Laureation address: Dr Vinton Cerf

Wednesday 24 June 2015

Dr Vint Cerf

Laureation by Professor Saleem Bhatti
School of Computer Science

Vice-Chancellor, it is my privilege to present Dr Vinton Cerf for the degree of Doctor of Science, honoris causa.

The internet is mankind’s largest and most complex creation. It spans national boundaries and puts global communication at the fingertips of the world’s citizens. It is, in today’s world, difficult to imagine life without the information and many services that are available to us all through the internet. However, it is an invention of our time. Dr Cerf was directly involved in the design and implementation of the protocols and software that were used by the first computers that were connected together to form the ARPANET, as the internet was then called.

In 1970, while Dr Cerf was studying for his Masters degree at UCLA, he wrote the communication protocol to be used on the ARPANET, a computer network from which the internet was spawned. The mode of communication to be used – discrete packets of information – had been discussed by other researchers, but had not been tested on a wide area network. After the success with the first nodes connected to the ARPANET, Dr Cerf completed his PhD at Stanford in 1972, and stayed on as an Assistant Professor. He continued to ponder his idea of a network that was based on forwarding of packets of information. In 1973, Dr Bob Khan, who was working on the hardware architecture of the ARPANET, approached Dr Cerf to develop the ARPANET further into an interconnected network of networks – the internet. In 1974, Khan and Cerf outlined their ideas in a seminal paper, and then in 1976 created the original specification of the Internet Protocol and the Transmission Control Protocol, which form the basis of today’s internet. Since then Dr Cerf has moved into industry but has remained actively involved in developing the internet. In 1992, with Dr Khan, he formed the Internet Society, ‘the world’s trusted independent source of leadership for internet policy, technology standards, and future development.’

In recognition of Dr Cerf’s contribution, he has been given many awards, including the Turing Award (computing’s equivalent of a Nobel Prize), the US Presidential Medal of Freedom, and the Queen Elizabeth Prize for Engineering, amongst many others. He has also been elected as a Fellow of the Institute of Electrical and Electronic Engineers, a Fellow of the Association for Computing Machinery, and a Distinguished Fellow of the British Computer Society.

This global recognition of Dr Cerf’s key role has only served to further his zeal in developing the internet. This is especially so in encouraging its use and making it accessible for all. For example, Dr Cerf has been a strong proponent of women in computing; he has spoken out in favour of supporting security and privacy for all citizens using the internet; and he continues to champion open access to the internet for all.
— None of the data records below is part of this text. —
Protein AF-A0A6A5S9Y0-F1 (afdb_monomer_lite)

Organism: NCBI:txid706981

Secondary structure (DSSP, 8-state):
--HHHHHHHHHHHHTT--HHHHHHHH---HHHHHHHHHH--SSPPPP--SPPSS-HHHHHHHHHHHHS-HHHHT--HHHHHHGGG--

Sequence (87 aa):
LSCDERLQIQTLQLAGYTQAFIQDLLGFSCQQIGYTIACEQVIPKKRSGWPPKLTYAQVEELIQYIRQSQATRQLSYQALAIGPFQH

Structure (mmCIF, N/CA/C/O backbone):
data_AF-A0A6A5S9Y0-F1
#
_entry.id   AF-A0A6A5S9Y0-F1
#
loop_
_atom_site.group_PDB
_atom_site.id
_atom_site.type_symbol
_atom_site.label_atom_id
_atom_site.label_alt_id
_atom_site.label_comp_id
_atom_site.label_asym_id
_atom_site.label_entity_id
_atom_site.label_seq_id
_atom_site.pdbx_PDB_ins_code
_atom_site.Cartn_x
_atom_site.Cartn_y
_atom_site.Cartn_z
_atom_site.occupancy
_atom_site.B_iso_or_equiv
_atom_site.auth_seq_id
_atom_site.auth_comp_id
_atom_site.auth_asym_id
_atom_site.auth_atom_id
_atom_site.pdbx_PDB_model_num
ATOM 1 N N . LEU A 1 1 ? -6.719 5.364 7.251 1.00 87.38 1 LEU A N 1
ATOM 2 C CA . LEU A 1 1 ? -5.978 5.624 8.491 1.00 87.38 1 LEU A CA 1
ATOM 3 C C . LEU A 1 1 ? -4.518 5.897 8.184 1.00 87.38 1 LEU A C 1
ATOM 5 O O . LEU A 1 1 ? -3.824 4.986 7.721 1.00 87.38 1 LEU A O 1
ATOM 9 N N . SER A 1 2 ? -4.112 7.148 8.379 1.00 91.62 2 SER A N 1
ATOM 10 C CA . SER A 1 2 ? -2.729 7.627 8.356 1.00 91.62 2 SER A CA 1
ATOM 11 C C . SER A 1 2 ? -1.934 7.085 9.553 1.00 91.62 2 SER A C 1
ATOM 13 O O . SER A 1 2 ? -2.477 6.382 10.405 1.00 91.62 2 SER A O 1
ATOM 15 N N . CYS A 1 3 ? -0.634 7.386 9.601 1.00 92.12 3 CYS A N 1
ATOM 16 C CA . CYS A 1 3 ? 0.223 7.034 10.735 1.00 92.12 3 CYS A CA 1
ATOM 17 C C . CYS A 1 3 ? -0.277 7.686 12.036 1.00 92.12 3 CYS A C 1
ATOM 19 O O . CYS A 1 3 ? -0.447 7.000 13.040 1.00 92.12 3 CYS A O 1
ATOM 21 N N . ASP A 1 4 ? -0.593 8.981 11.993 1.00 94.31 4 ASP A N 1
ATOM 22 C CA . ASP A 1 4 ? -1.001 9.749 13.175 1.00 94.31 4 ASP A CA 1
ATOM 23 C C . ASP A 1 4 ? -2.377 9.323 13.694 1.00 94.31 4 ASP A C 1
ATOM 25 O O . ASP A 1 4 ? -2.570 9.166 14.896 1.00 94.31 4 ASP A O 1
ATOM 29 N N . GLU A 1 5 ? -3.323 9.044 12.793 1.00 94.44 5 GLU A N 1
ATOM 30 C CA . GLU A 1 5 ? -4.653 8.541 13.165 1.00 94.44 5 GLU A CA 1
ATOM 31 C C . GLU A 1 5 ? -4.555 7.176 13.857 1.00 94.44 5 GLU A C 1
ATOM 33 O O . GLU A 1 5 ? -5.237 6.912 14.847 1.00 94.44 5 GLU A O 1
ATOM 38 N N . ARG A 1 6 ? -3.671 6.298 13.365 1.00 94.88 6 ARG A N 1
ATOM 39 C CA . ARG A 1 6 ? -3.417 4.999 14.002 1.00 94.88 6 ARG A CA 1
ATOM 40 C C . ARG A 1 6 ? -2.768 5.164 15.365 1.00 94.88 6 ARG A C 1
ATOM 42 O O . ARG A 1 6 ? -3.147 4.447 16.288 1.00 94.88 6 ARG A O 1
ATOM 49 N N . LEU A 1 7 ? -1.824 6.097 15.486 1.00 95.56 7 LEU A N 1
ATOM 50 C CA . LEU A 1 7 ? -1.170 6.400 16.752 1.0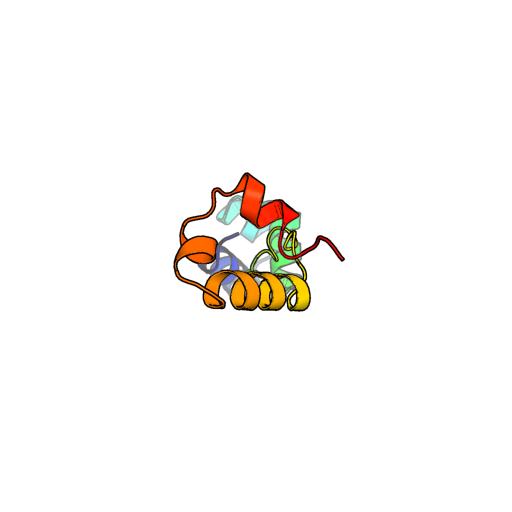0 95.56 7 LEU A CA 1
ATOM 51 C C . LEU A 1 7 ? -2.202 6.855 17.788 1.00 95.56 7 LEU A C 1
ATOM 53 O O . LEU A 1 7 ? -2.237 6.294 18.876 1.00 95.56 7 LEU A O 1
ATOM 57 N N . GLN A 1 8 ? -3.098 7.778 17.429 1.00 95.88 8 GLN A N 1
ATOM 58 C CA . GLN A 1 8 ? -4.170 8.243 18.318 1.00 95.88 8 GLN A CA 1
ATOM 59 C C . GLN A 1 8 ? -5.078 7.101 18.786 1.00 95.88 8 GLN A C 1
ATOM 61 O O . GLN A 1 8 ? -5.324 6.970 19.985 1.00 95.88 8 GLN A O 1
ATOM 66 N N . ILE A 1 9 ? -5.536 6.243 17.866 1.00 95.62 9 ILE A N 1
ATOM 67 C CA . ILE A 1 9 ? -6.366 5.076 18.209 1.00 95.62 9 ILE A CA 1
ATOM 68 C C . ILE A 1 9 ? -5.629 4.157 19.191 1.00 95.62 9 ILE A C 1
ATOM 70 O O . ILE A 1 9 ? -6.207 3.745 20.195 1.00 95.62 9 ILE A O 1
ATOM 74 N N . GLN A 1 10 ? -4.354 3.850 18.931 1.00 94.69 10 GLN A N 1
ATOM 75 C CA . GLN A 1 10 ? -3.562 2.986 19.808 1.00 94.69 10 GLN A CA 1
ATOM 76 C C . GLN A 1 10 ? -3.318 3.620 21.178 1.00 94.69 10 GLN A C 1
ATOM 78 O O . GLN A 1 10 ? -3.456 2.940 22.191 1.00 94.69 10 GLN A O 1
ATOM 83 N N . THR A 1 11 ? -3.010 4.916 21.236 1.00 95.94 11 THR A N 1
ATOM 84 C CA . THR A 1 11 ? -2.835 5.638 22.502 1.00 95.94 11 THR A CA 1
ATOM 85 C C . THR A 1 11 ? -4.113 5.611 23.339 1.00 95.94 11 THR A C 1
ATOM 87 O O . THR A 1 11 ? -4.050 5.329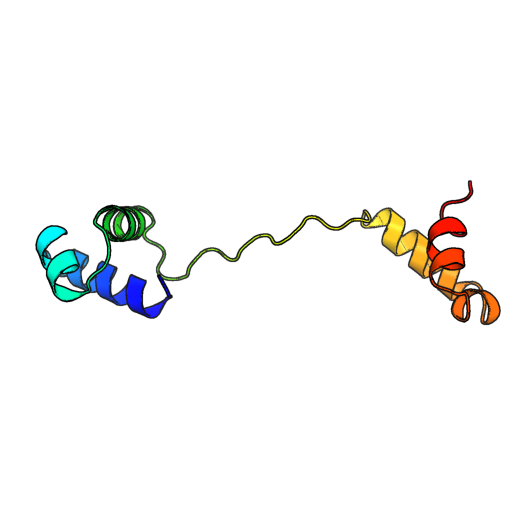 24.533 1.00 95.94 11 THR A O 1
ATOM 90 N N . LEU A 1 12 ? -5.277 5.841 22.725 1.00 96.00 12 LEU A N 1
ATOM 91 C CA . LEU A 1 12 ? -6.562 5.788 23.427 1.00 96.00 12 LEU A CA 1
ATOM 92 C C . LEU A 1 12 ? -6.899 4.370 23.902 1.00 96.00 12 LEU A C 1
ATOM 94 O O . LEU A 1 12 ? -7.377 4.191 25.021 1.00 96.00 12 LEU A O 1
ATOM 98 N N . GLN A 1 13 ? -6.599 3.357 23.090 1.00 94.94 13 GLN A N 1
ATOM 99 C CA . GLN A 1 13 ? -6.780 1.965 23.491 1.00 94.94 13 GLN A CA 1
ATOM 100 C C . GLN A 1 13 ? -5.878 1.599 24.681 1.00 94.94 13 GLN A C 1
ATOM 102 O O . GLN A 1 13 ? -6.341 0.955 25.621 1.00 94.94 13 GLN A O 1
ATOM 107 N N . LEU A 1 14 ? -4.613 2.034 24.674 1.00 94.56 14 LEU A N 1
ATOM 108 C CA . LEU A 1 14 ? -3.671 1.825 25.782 1.00 94.56 14 LEU A CA 1
ATOM 109 C C . LEU A 1 14 ? -4.090 2.565 27.057 1.00 94.56 14 LEU A C 1
ATOM 111 O O . LEU A 1 14 ? -3.845 2.076 28.156 1.00 94.56 14 LEU A O 1
ATOM 115 N N . ALA A 1 15 ? -4.760 3.709 26.919 1.00 96.12 15 ALA A N 1
ATOM 116 C CA . ALA A 1 15 ? -5.368 4.430 28.033 1.00 96.12 15 ALA A CA 1
ATOM 117 C C . ALA A 1 15 ? -6.647 3.754 28.581 1.00 96.12 15 ALA A C 1
ATOM 119 O O . ALA A 1 15 ? -7.211 4.227 29.565 1.00 96.12 15 ALA A O 1
ATOM 120 N N . GLY A 1 16 ? -7.102 2.650 27.975 1.00 95.56 16 GLY A N 1
ATOM 121 C CA . GLY A 1 16 ? -8.242 1.858 28.444 1.00 95.56 16 GLY A CA 1
ATOM 122 C C . GLY A 1 16 ? -9.605 2.329 27.934 1.00 95.56 16 GLY A C 1
ATOM 123 O O . GLY A 1 16 ? -10.632 1.858 28.426 1.00 95.56 16 GLY A O 1
ATOM 124 N N . TYR A 1 17 ? -9.648 3.239 26.957 1.00 96.12 17 TYR A N 1
ATOM 125 C CA . TYR A 1 17 ? -10.912 3.669 26.366 1.00 96.12 17 TYR A CA 1
ATOM 126 C C . TYR A 1 17 ? -11.540 2.567 25.507 1.00 96.12 17 TYR A C 1
ATOM 128 O O . TYR A 1 17 ? -10.857 1.773 24.862 1.00 96.12 17 TYR A O 1
ATOM 136 N N . THR A 1 18 ? -12.872 2.523 25.487 1.00 94.94 18 THR A N 1
ATOM 137 C CA . THR A 1 18 ? -13.617 1.550 24.684 1.00 94.94 18 THR A CA 1
ATOM 138 C C . THR A 1 18 ? -13.626 1.944 23.209 1.00 94.94 18 THR A C 1
ATOM 140 O O . THR A 1 18 ? -13.548 3.119 22.856 1.00 94.94 18 THR A O 1
ATOM 143 N N . GLN A 1 19 ? -13.802 0.963 22.320 1.00 94.19 19 GLN A N 1
ATOM 144 C CA . GLN A 1 19 ? -13.886 1.226 20.878 1.00 94.19 19 GLN A CA 1
ATOM 145 C C . GLN A 1 19 ? -15.045 2.165 20.512 1.00 94.19 19 GLN A C 1
ATOM 147 O O . GLN A 1 19 ? -14.878 2.998 19.629 1.00 94.19 19 GLN A O 1
ATOM 152 N N . ALA A 1 20 ? -16.184 2.062 21.209 1.00 95.00 20 ALA A N 1
ATOM 153 C CA . ALA A 1 20 ? -17.331 2.951 21.012 1.00 95.00 20 ALA A CA 1
ATOM 154 C C . ALA A 1 20 ? -16.972 4.411 21.330 1.00 95.00 20 ALA A C 1
ATOM 156 O O . ALA A 1 20 ? -17.250 5.302 20.538 1.00 95.00 20 ALA A O 1
ATOM 157 N N . PHE A 1 21 ? -16.252 4.641 22.432 1.00 95.94 21 PHE A N 1
ATOM 158 C CA . PHE A 1 21 ? -15.768 5.976 22.776 1.00 95.94 21 PHE A CA 1
ATOM 159 C C . PHE A 1 21 ? -14.790 6.521 21.728 1.00 95.94 21 PHE A C 1
ATOM 161 O O . PHE A 1 21 ? -14.897 7.669 21.308 1.00 95.94 21 PHE A O 1
ATOM 168 N N . ILE A 1 22 ? -13.841 5.695 21.277 1.00 96.31 22 ILE A N 1
ATOM 169 C CA . ILE A 1 22 ? -12.853 6.090 20.261 1.00 96.31 22 ILE A CA 1
ATOM 170 C C . ILE A 1 22 ? -13.540 6.416 18.928 1.00 96.31 22 ILE A C 1
ATOM 172 O O . ILE A 1 22 ? -13.137 7.353 18.239 1.00 96.31 22 ILE A O 1
ATOM 176 N N . GLN A 1 23 ? -14.584 5.668 18.571 1.00 96.38 23 GLN A N 1
ATOM 177 C CA . GLN A 1 23 ? -15.408 5.933 17.398 1.00 96.38 23 GLN A CA 1
ATOM 178 C C . GLN A 1 23 ? -16.106 7.284 17.493 1.00 96.38 23 GLN A C 1
ATOM 180 O O . GLN A 1 23 ? -16.010 8.065 16.549 1.00 96.38 23 GLN A O 1
ATOM 185 N N . ASP A 1 24 ? -16.768 7.567 18.611 1.00 96.56 24 ASP A N 1
ATOM 186 C CA . ASP A 1 24 ? -17.476 8.834 18.800 1.00 96.56 24 ASP A CA 1
ATOM 187 C C . ASP A 1 24 ? -16.502 10.023 18.804 1.00 96.56 24 ASP A C 1
ATOM 189 O O . ASP A 1 24 ? -16.812 11.086 18.267 1.00 96.56 24 ASP A O 1
ATOM 193 N N . LEU A 1 25 ? -15.299 9.831 19.355 1.00 96.75 25 LEU A N 1
ATOM 194 C CA . LEU A 1 25 ? -14.269 10.864 19.437 1.00 96.75 25 LEU A CA 1
ATOM 195 C C . LEU A 1 25 ? -13.585 11.155 18.090 1.00 96.75 25 LEU A C 1
ATOM 197 O O . LEU A 1 25 ? -13.340 12.317 17.771 1.00 96.75 25 LEU A O 1
ATOM 201 N N . LEU A 1 26 ? -13.224 10.118 17.325 1.00 95.62 26 LEU A N 1
ATOM 202 C CA . LEU A 1 26 ? -12.411 10.252 16.105 1.00 95.62 26 LEU A CA 1
ATOM 203 C C . LEU A 1 26 ? -13.221 10.148 14.803 1.00 95.62 26 LEU A C 1
ATOM 205 O O . LEU A 1 26 ? -12.704 10.463 13.733 1.00 95.62 26 LEU A O 1
ATOM 209 N N . GLY A 1 27 ? -14.469 9.678 14.862 1.00 95.44 27 GLY A N 1
ATOM 210 C CA . GLY A 1 27 ? -15.349 9.524 13.700 1.00 95.44 27 GLY A CA 1
ATOM 211 C C . GLY A 1 27 ? -14.995 8.359 12.765 1.00 95.44 27 GLY A C 1
ATOM 212 O O . GLY A 1 27 ? -15.504 8.293 11.645 1.00 95.44 27 GLY A O 1
ATOM 213 N N . PHE A 1 28 ? -14.128 7.431 13.183 1.00 95.44 28 PHE A N 1
ATOM 214 C CA . PHE A 1 28 ? -13.771 6.247 12.394 1.00 95.44 28 PHE A CA 1
ATOM 215 C C . PHE A 1 28 ? -14.721 5.075 12.650 1.00 95.44 28 PHE A C 1
ATOM 217 O O . PHE A 1 28 ? -15.239 4.895 13.747 1.00 95.44 28 PHE A O 1
ATOM 224 N N . SER A 1 29 ? -14.915 4.222 11.644 1.00 95.38 29 SER A N 1
ATOM 225 C CA . SER A 1 29 ? -15.765 3.030 11.788 1.00 95.38 29 SER A CA 1
ATOM 226 C C . SER A 1 29 ? -15.193 2.022 12.796 1.00 95.38 29 SER A C 1
ATOM 228 O O . SER A 1 29 ? -13.970 1.870 12.901 1.00 95.38 29 SER A O 1
ATOM 230 N N . CYS A 1 30 ? -16.061 1.236 13.452 1.00 93.75 30 CYS A N 1
ATOM 231 C CA . CYS A 1 30 ? -15.623 0.167 14.364 1.00 93.75 30 CYS A CA 1
ATOM 232 C C . CYS A 1 30 ? -14.639 -0.799 13.688 1.00 93.75 30 CYS A C 1
ATOM 234 O O . CYS A 1 30 ? -13.707 -1.284 14.318 1.00 93.75 30 CYS A O 1
ATOM 236 N N . GLN A 1 31 ? -14.823 -1.065 12.390 1.00 94.38 31 GLN A N 1
ATOM 237 C CA . GLN A 1 31 ? -13.959 -1.953 11.608 1.00 94.38 31 GLN A CA 1
ATOM 238 C C . GLN A 1 31 ? -12.543 -1.384 11.464 1.00 94.38 31 GLN A C 1
ATOM 240 O O . GLN A 1 31 ? -11.564 -2.108 11.628 1.00 94.38 31 GLN A O 1
ATOM 245 N N . GLN A 1 32 ? -12.422 -0.082 11.189 1.00 94.44 32 GLN A N 1
ATOM 246 C CA . GLN A 1 32 ? -11.129 0.597 11.093 1.00 94.44 32 GLN A CA 1
ATOM 247 C C . GLN A 1 32 ? -10.413 0.627 12.447 1.00 94.44 32 GLN A C 1
ATOM 249 O O . GLN A 1 32 ? -9.211 0.362 12.505 1.00 94.44 32 GLN A O 1
ATOM 254 N N . ILE A 1 33 ? -11.148 0.904 13.526 1.00 94.94 33 ILE A N 1
ATOM 255 C CA . ILE A 1 33 ? -10.615 0.920 14.894 1.00 94.94 33 ILE A CA 1
ATOM 256 C C . ILE A 1 33 ? -10.167 -0.487 15.302 1.00 94.94 33 ILE A C 1
ATOM 258 O O . ILE A 1 33 ? -9.007 -0.677 15.660 1.00 94.94 33 ILE A O 1
ATOM 262 N N . GLY A 1 34 ? -11.040 -1.485 15.153 1.00 94.31 34 GLY A N 1
ATOM 263 C CA . GLY A 1 34 ? -10.752 -2.881 15.478 1.00 94.31 34 GLY A CA 1
ATOM 264 C C . GLY A 1 34 ? -9.572 -3.443 14.687 1.00 94.31 34 GLY A C 1
ATOM 265 O O . GLY A 1 34 ? -8.678 -4.050 15.274 1.00 94.31 34 GLY A O 1
ATOM 266 N N . TYR A 1 35 ? -9.502 -3.166 13.379 1.00 94.00 35 TYR A N 1
ATOM 267 C CA . TYR A 1 35 ? -8.336 -3.527 12.568 1.00 94.00 35 TYR A CA 1
ATOM 268 C C . TYR A 1 35 ? -7.057 -2.883 13.110 1.00 94.00 35 TYR A C 1
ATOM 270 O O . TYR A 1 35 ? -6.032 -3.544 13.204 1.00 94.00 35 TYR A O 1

Looking to the future, it is clear that the internet will enable vital functions and services in our increasingly crowded and resource-constrained planet. While the reach of services and information globally is important, it is especially vital in developing regions of the world, where audio and video communication over the internet can bring services and information to those regions that are remote, or where literacy and numeracy remains low. Such services as providing new ways of delivering healthcare; offering education and information in remote areas; and providing a greater access to governance: all these improve the quality of life for citizens.

Easy and accessible internet communication is also seen as an empowering service for the citizens of the world. People can communicate with ease in minutes from devices they carry in their pockets; they can organise and coordinate across continents; and they can implement change in their own lives, as well as help to support and improve the lives of others, through the internet.
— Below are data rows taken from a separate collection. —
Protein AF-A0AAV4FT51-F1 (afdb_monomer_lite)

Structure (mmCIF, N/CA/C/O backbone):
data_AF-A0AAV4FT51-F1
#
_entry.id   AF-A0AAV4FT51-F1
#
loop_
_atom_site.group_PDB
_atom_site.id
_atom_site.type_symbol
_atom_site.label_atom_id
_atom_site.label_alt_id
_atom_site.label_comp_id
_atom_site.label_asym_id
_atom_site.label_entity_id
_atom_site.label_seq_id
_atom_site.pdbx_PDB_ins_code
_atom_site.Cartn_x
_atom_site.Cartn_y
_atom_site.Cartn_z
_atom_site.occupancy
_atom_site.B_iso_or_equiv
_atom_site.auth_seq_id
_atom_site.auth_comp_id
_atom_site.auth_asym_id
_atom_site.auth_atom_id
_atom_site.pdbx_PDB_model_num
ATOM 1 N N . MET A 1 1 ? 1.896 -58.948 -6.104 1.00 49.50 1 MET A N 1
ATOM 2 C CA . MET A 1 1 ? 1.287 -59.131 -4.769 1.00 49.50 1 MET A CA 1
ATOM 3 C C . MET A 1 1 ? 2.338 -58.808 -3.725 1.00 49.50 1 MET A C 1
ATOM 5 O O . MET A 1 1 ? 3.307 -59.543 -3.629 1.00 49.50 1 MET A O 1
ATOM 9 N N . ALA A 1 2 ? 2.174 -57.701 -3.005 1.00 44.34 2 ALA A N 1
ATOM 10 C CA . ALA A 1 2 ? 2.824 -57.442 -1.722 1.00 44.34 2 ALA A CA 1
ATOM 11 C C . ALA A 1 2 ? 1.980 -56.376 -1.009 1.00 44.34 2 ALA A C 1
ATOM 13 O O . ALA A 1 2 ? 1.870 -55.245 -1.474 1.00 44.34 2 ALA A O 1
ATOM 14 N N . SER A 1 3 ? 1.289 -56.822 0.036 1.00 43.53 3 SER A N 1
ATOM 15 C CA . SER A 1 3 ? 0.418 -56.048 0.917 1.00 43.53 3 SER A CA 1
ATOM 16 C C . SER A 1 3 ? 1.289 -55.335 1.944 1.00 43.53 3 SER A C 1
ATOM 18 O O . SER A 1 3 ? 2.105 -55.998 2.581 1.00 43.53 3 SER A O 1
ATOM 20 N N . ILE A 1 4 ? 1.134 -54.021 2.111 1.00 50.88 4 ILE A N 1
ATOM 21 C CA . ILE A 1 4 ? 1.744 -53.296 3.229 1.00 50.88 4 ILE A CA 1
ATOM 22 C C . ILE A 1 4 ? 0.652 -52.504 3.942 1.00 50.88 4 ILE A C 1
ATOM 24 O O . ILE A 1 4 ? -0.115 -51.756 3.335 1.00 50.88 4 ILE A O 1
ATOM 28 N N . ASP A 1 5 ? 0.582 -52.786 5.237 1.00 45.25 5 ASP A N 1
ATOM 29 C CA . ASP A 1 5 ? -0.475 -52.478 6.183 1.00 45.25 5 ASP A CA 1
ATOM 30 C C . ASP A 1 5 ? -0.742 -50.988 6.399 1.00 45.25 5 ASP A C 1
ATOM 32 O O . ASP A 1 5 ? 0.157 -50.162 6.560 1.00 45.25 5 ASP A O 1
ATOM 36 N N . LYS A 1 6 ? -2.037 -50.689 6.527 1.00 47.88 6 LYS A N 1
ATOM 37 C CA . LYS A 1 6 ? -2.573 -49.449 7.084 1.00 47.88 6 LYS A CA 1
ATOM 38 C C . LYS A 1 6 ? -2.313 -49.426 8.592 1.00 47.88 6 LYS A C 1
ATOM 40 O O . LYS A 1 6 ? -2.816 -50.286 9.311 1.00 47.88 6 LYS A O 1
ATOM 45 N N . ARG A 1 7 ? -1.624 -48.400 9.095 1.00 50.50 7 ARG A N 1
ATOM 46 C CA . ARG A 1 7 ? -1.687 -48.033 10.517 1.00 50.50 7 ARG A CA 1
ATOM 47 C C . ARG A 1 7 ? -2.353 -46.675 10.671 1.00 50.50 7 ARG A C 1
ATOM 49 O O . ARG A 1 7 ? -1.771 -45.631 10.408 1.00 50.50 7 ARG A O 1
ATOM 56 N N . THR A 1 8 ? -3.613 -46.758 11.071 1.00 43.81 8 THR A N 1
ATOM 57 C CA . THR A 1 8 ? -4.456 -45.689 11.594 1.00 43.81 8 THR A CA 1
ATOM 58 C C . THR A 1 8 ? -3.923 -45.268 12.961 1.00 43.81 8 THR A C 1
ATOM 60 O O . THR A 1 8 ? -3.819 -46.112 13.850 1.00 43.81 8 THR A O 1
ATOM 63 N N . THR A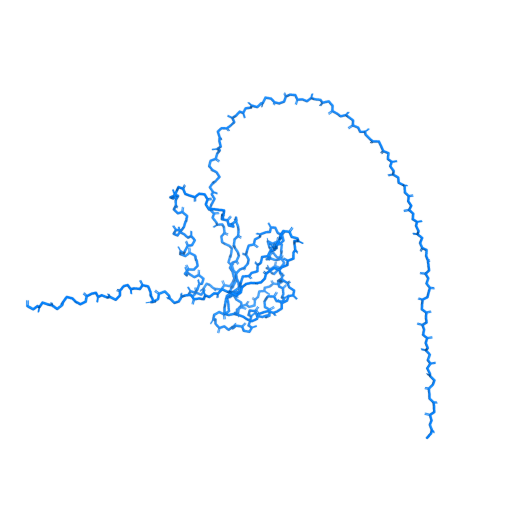 1 9 ? -3.627 -43.984 13.154 1.00 47.41 9 THR A N 1
ATOM 64 C CA . THR A 1 9 ? -3.320 -43.433 14.481 1.00 47.41 9 THR A CA 1
ATOM 65 C C . THR A 1 9 ? -4.452 -42.502 14.891 1.00 47.41 9 THR A C 1
ATOM 67 O O . THR A 1 9 ? -4.549 -41.370 14.426 1.00 47.41 9 THR A O 1
ATOM 70 N N . THR A 1 10 ? -5.342 -43.013 15.738 1.00 39.06 10 THR A N 1
ATOM 71 C CA . THR A 1 10 ? -6.409 -42.249 16.387 1.00 39.06 10 THR A CA 1
ATOM 72 C C . THR A 1 10 ? -5.831 -41.600 17.639 1.00 39.06 10 THR A C 1
ATOM 74 O O . THR A 1 10 ? -5.463 -42.306 18.576 1.00 39.06 10 THR A O 1
ATOM 77 N N . TYR A 1 11 ? -5.758 -40.270 17.678 1.00 40.91 11 TYR A N 1
ATOM 78 C CA . TYR A 1 11 ? -5.506 -39.541 18.919 1.00 40.91 11 TYR A CA 1
ATOM 79 C C . TYR A 1 11 ? -6.841 -39.082 19.498 1.00 40.91 11 TYR A C 1
ATOM 81 O O . TYR A 1 11 ? -7.499 -38.188 18.972 1.00 40.91 11 TYR A O 1
ATOM 89 N N . THR A 1 12 ? -7.231 -39.735 20.588 1.00 41.88 12 THR A N 1
ATOM 90 C CA . THR A 1 12 ? -8.333 -39.336 21.463 1.00 41.88 12 THR A CA 1
ATOM 91 C C . THR A 1 12 ? -7.704 -38.917 22.777 1.00 41.88 12 THR A C 1
ATOM 93 O O . THR A 1 12 ? -7.138 -39.763 23.463 1.00 41.88 12 THR A O 1
ATOM 96 N N . THR A 1 13 ? -7.830 -37.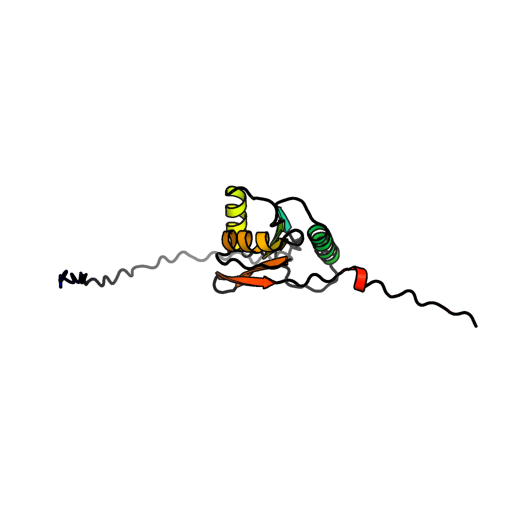648 23.150 1.00 47.47 13 THR A N 1
ATOM 97 C CA . THR A 1 13 ? -7.704 -37.230 24.549 1.00 47.47 13 THR A CA 1
ATOM 98 C C . THR A 1 13 ? -8.667 -36.088 24.819 1.00 47.47 13 THR A C 1
ATOM 100 O O . THR A 1 13 ? -8.613 -35.019 24.219 1.00 47.47 13 THR A O 1
ATOM 103 N N . SER A 1 14 ? -9.584 -36.422 25.708 1.00 43.78 14 SER A N 1
ATOM 104 C CA . SER A 1 14 ? -10.643 -35.659 26.339 1.00 43.78 14 SER A CA 1
ATOM 105 C C . SER A 1 14 ? -10.149 -34.779 27.493 1.00 43.78 14 SER A C 1
ATOM 107 O O . SER A 1 14 ? -9.103 -35.054 28.075 1.00 43.78 14 SER A O 1
ATOM 109 N N . ALA A 1 15 ? -11.045 -33.866 27.895 1.00 39.91 15 ALA A N 1
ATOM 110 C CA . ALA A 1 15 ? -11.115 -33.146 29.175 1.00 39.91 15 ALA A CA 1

In 2002, Dr Cerf wrote, ‘The internet is for everyone. How easy to say – how hard to achieve!’ Indeed, we are all aware, through the many news stories that are in the public sphere, of the great challenges, both technical and non-technical, that present themselves, as the use of the internet grows globally. However, Dr Cerf remains actively committed to addressing these challenges and making sure that the internet is truly for everyone, now and in the future.

Vice-Chancellor, in recognition of his major contribution to the creation and ongoing development of the internet for everyone, I invite you to confer on Dr Vinton Cerf the degree of Doctor of Science, honoris causa.